La Regione lo ha stabilito con la DG 1040/2015, che fissa gli elementi essenziali che il bando dovrà contenere.
 

Efficientamento energetico edifici: i contributi della Regione 

Il bando, che la Regione approverà entro la fine di dicembre nell'ambito del Programma operativo regionale Crescita e occupazione (Por Creo) del Fesr 2014-2020, ha un budget di 3 milioni di euro.  
 
La Regione però ha previsto che quota parte delle risorse venga predisposta "in via prioritaria a favore di progetti di efficientamento energetico delle imprese colpite da calamità naturali".  
 
Il bando infatti sarà infatti diviso in due graduatorie da approvare entro maggio 2016: una per l'erogazione di 1 milione e 900 mila euro destinati alle imprese danneggiate dalle calamità; un'altra, da 1 milione e 100 mila per i progetti di tutte le altre imprese.
 

Riqualificazione energetica: gli interventi finanziabili

Potranno beneficiare dei contributi le micro, piccole, medie imprese (MPMI) e le Grandi Imprese (GI); ciascuna impresa potrà presentare al massimo 3 domande.
 
Gli interventi dovranno essere realizzati in sedi operative esistenti o di attività produttive o di altre attività economiche, aventi sede nel territorio regionale.
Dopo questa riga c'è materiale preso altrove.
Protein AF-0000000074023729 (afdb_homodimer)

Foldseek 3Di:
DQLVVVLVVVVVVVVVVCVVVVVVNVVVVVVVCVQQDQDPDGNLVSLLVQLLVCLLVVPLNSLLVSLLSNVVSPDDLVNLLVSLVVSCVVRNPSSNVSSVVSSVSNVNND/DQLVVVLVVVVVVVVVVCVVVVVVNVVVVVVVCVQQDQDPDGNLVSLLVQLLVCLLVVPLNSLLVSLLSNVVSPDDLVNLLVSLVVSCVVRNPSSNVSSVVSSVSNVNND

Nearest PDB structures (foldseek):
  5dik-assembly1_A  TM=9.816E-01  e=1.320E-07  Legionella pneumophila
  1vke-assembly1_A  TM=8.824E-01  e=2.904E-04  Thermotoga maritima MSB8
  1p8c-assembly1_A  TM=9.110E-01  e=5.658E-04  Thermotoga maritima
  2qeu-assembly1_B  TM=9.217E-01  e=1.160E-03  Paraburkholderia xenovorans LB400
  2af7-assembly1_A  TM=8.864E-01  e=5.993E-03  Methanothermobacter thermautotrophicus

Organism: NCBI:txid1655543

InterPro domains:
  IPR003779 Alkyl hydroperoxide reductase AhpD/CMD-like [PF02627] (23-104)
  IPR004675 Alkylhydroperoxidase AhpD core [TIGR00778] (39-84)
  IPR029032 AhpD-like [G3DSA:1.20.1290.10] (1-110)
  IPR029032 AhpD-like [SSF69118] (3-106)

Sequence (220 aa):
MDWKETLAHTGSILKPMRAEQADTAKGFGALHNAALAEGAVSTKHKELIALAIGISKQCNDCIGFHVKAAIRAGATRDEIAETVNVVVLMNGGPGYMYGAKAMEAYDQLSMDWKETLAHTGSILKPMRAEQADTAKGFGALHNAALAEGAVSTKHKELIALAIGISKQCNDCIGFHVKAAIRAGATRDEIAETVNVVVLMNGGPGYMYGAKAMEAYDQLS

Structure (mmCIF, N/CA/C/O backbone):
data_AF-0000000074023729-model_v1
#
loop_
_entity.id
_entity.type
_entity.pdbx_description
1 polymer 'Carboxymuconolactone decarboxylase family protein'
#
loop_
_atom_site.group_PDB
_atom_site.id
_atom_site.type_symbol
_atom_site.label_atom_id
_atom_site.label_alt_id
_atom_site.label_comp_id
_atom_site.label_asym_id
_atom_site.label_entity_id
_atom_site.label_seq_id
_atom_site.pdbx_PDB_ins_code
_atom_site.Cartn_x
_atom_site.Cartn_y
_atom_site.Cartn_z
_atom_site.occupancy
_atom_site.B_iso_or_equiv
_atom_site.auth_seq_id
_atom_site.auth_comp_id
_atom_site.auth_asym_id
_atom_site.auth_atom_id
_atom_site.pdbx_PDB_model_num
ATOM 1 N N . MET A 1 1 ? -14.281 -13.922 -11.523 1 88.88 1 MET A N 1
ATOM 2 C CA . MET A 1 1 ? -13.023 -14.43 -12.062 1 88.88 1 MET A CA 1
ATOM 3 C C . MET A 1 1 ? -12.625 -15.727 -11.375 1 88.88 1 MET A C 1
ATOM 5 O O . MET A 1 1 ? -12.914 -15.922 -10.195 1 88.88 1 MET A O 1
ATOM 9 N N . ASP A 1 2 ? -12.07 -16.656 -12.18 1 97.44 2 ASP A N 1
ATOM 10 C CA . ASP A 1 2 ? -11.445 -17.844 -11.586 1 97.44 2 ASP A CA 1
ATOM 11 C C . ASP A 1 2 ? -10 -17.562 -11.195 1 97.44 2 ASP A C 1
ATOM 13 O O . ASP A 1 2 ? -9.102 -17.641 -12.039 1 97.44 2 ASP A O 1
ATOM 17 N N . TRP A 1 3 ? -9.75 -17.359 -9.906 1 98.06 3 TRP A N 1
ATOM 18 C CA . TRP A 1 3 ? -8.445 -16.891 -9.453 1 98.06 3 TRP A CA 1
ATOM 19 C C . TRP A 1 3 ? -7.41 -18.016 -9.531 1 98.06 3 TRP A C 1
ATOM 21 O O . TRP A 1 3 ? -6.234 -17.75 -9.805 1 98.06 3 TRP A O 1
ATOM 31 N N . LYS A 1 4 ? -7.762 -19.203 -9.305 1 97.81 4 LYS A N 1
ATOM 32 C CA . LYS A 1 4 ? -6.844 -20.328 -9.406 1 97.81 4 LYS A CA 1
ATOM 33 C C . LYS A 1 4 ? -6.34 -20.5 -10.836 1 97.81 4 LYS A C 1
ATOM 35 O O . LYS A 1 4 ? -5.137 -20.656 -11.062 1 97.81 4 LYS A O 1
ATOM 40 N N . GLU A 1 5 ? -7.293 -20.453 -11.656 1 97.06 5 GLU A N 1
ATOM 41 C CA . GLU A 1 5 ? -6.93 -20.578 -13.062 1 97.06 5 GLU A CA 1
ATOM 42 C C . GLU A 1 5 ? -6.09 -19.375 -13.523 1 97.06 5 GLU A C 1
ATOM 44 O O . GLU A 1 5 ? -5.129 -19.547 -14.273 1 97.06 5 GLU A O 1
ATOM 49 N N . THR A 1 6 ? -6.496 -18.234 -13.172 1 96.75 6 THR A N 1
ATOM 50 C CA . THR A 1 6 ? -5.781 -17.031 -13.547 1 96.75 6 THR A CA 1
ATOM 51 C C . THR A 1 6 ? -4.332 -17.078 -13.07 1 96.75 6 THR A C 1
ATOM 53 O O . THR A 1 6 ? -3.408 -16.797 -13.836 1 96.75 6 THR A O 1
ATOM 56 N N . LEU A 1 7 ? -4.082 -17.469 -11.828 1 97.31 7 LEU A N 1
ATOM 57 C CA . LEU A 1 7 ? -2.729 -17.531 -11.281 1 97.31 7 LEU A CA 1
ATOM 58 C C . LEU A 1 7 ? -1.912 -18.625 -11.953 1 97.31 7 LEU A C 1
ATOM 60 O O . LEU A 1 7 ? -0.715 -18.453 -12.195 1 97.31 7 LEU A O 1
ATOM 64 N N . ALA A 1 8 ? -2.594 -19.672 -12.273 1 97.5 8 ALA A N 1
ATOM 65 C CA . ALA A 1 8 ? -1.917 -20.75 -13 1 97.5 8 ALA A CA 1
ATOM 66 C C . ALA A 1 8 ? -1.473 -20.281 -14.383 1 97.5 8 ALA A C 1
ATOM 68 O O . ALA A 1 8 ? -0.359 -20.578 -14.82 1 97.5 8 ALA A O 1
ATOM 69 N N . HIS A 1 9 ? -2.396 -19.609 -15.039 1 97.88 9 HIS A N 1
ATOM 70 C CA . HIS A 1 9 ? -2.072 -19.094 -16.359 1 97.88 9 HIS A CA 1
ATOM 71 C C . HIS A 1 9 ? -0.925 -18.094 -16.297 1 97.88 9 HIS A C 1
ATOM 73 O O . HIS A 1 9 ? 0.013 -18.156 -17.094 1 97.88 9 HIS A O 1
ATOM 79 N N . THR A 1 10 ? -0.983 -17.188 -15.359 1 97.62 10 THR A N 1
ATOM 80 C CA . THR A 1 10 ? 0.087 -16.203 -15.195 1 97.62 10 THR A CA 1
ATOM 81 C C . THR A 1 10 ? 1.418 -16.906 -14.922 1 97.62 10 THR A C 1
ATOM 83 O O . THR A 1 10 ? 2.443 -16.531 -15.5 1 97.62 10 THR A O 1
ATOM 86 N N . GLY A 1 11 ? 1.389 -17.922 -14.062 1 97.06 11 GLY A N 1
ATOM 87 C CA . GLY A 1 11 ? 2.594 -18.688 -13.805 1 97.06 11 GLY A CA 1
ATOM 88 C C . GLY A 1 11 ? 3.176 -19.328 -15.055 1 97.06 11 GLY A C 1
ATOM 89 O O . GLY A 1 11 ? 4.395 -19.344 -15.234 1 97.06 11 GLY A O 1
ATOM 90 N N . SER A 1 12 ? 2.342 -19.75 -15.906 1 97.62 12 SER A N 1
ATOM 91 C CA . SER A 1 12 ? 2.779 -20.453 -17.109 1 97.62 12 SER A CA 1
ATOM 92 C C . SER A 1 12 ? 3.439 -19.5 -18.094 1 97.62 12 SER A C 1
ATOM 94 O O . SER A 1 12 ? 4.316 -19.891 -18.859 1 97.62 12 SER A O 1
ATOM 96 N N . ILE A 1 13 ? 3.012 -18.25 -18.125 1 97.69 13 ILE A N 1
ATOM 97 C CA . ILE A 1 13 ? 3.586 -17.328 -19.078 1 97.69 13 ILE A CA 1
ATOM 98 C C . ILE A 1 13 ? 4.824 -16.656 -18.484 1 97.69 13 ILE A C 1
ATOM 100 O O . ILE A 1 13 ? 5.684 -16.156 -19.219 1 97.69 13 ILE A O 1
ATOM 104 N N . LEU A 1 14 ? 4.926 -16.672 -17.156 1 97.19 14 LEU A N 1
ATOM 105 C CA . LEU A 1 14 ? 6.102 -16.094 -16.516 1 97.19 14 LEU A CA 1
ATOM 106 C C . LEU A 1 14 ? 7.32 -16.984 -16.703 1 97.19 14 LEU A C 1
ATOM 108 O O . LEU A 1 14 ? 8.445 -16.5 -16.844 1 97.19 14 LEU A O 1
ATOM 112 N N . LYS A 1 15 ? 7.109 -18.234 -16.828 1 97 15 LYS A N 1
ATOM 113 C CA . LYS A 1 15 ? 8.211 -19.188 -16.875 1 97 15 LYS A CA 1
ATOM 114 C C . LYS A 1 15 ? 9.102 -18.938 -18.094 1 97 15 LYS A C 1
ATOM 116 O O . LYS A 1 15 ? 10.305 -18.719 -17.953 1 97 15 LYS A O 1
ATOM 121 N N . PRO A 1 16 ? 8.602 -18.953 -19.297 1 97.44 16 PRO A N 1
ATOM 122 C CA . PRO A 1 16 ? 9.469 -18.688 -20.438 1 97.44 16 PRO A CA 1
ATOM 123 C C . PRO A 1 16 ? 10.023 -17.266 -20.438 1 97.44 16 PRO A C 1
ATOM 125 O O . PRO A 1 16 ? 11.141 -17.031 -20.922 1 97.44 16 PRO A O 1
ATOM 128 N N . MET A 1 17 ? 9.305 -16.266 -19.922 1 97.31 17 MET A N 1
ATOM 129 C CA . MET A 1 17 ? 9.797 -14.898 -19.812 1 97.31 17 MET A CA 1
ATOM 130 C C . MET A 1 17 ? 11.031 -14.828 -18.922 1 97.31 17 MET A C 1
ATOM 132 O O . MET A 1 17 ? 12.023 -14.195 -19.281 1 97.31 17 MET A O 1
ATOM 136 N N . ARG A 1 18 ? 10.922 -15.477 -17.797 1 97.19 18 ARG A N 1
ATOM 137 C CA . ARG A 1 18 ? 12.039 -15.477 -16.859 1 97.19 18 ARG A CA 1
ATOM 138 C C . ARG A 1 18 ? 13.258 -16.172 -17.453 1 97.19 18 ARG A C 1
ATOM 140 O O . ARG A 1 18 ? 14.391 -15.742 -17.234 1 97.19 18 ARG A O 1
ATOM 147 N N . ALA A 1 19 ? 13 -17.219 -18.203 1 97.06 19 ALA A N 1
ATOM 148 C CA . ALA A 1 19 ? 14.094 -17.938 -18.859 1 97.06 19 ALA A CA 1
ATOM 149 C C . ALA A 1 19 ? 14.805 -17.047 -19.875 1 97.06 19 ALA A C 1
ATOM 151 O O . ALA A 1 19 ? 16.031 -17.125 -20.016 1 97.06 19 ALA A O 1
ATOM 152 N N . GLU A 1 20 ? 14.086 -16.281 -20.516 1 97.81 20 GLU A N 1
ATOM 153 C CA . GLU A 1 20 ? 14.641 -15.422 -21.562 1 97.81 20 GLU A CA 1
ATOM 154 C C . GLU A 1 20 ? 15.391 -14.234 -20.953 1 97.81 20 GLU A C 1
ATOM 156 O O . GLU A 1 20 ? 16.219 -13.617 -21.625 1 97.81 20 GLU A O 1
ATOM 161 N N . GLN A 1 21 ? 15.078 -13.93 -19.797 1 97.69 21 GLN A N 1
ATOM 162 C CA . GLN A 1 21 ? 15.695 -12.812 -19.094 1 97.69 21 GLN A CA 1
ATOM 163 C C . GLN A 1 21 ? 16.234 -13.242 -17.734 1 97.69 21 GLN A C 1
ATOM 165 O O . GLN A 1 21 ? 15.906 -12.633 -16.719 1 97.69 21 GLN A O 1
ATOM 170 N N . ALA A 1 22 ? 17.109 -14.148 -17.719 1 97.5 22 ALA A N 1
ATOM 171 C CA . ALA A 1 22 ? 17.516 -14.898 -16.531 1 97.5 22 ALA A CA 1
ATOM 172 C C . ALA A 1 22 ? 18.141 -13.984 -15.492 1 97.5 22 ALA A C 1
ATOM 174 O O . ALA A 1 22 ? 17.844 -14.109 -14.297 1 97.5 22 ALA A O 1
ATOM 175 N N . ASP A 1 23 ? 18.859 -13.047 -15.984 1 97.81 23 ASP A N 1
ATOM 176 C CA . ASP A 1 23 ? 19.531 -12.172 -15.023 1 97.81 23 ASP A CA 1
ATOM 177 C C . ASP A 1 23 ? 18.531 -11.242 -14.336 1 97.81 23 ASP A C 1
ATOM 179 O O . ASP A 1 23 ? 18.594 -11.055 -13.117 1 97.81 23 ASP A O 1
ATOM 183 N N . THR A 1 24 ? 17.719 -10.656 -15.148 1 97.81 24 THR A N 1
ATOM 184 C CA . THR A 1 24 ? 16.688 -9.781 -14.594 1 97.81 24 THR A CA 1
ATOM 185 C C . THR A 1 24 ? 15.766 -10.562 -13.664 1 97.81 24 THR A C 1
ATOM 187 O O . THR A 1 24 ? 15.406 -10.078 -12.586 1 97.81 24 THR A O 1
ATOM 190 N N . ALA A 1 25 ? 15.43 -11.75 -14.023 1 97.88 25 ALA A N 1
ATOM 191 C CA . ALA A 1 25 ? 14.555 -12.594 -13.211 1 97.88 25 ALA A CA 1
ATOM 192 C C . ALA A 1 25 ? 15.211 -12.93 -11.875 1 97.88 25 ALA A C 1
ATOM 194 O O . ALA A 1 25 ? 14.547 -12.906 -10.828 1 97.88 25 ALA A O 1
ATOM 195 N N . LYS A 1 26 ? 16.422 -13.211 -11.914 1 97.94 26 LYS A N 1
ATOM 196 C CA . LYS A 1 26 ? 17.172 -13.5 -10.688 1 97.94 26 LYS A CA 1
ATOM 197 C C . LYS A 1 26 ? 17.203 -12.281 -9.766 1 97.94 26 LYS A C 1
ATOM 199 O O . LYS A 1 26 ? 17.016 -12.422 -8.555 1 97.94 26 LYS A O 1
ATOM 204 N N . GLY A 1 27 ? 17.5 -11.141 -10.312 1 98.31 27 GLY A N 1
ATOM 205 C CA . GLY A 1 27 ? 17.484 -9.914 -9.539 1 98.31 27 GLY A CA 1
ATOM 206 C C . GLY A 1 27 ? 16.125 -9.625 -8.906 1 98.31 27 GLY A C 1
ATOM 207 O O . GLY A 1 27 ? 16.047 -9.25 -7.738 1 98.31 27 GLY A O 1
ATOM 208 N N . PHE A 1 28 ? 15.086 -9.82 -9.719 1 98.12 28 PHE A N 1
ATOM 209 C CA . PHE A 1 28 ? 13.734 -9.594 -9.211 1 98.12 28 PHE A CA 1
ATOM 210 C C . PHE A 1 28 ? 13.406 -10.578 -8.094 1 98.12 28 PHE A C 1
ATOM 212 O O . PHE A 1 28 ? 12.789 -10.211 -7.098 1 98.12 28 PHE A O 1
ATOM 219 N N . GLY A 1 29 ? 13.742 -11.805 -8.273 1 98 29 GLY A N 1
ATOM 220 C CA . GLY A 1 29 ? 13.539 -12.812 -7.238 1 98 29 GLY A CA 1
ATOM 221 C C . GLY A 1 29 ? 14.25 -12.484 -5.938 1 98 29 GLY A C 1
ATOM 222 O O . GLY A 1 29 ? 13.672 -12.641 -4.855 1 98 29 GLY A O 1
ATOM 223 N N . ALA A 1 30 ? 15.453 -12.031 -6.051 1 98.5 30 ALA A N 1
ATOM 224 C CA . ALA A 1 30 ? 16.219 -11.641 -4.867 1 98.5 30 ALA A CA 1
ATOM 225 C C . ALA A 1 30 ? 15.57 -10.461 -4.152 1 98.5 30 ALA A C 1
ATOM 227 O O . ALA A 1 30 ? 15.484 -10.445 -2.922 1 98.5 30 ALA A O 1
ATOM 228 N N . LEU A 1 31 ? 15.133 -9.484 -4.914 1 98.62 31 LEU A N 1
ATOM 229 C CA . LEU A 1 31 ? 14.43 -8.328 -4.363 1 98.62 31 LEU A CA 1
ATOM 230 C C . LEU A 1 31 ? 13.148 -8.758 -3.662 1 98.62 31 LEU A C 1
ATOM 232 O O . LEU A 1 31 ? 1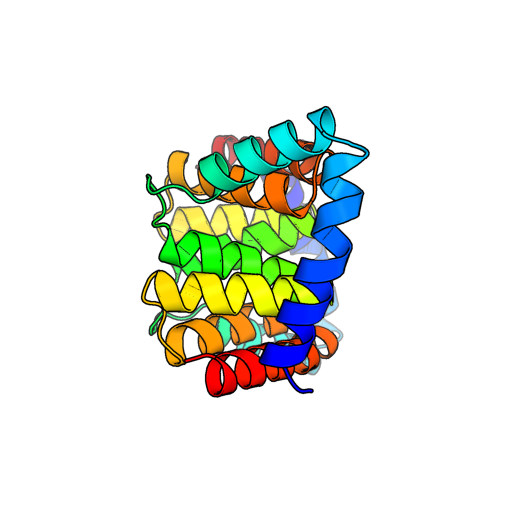2.859 -8.312 -2.549 1 98.62 31 LEU A O 1
ATOM 236 N N . HIS A 1 32 ? 12.414 -9.625 -4.316 1 98.75 32 HIS A N 1
ATOM 237 C CA . HIS A 1 32 ? 11.148 -10.125 -3.783 1 98.75 32 HIS A CA 1
ATOM 238 C C . HIS A 1 32 ? 11.352 -10.812 -2.438 1 98.75 32 HIS A C 1
ATOM 240 O O . HIS A 1 32 ? 10.664 -10.492 -1.464 1 98.75 32 HIS A O 1
ATOM 246 N N . ASN A 1 33 ? 12.328 -11.672 -2.361 1 98.5 33 ASN A N 1
ATOM 247 C CA . ASN A 1 33 ? 12.617 -12.414 -1.138 1 98.5 33 ASN A CA 1
ATOM 248 C C . ASN A 1 33 ? 13.07 -11.484 -0.015 1 98.5 33 ASN A C 1
ATOM 250 O O . ASN A 1 33 ? 12.617 -11.617 1.125 1 98.5 33 ASN A O 1
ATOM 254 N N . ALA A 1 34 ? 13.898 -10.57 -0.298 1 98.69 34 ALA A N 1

Ciascuna domanda dovrà riguardare solo una singola unità (edificio o unità immobiliare) avente sede nel territorio regionale.

Il bando finanzierà, in modo proporzionale alla dimensione dell’impresa (da un minimo del 20% ad un massimo del 40% dei costi ammissibili), vari tipi di intervento tra cui: 
isolamento termico di strutture orizzontali e verticali;
sostituzione di serramenti e infissi;
sostituzione di impianti di climatizzazione con impianti alimentati da caldaie a gas a condensazione o impianti alimentati da pompe di calore ad alta efficienza;
sostituzione di scaldacqua tradizionali con scaldacqua a pompa di calore o a collettore solare per la produzione di acqua calda sanitaria.
 
Potranno essere attivabili anche interventi per la produzione di energia termica da fonti energetiche rinnovabili quali solare, aerotermica, geotermica, idrotermica senza eccedere i limiti dell'autoconsumo, a condizione che costituiscano il completamento di interventi precedenti.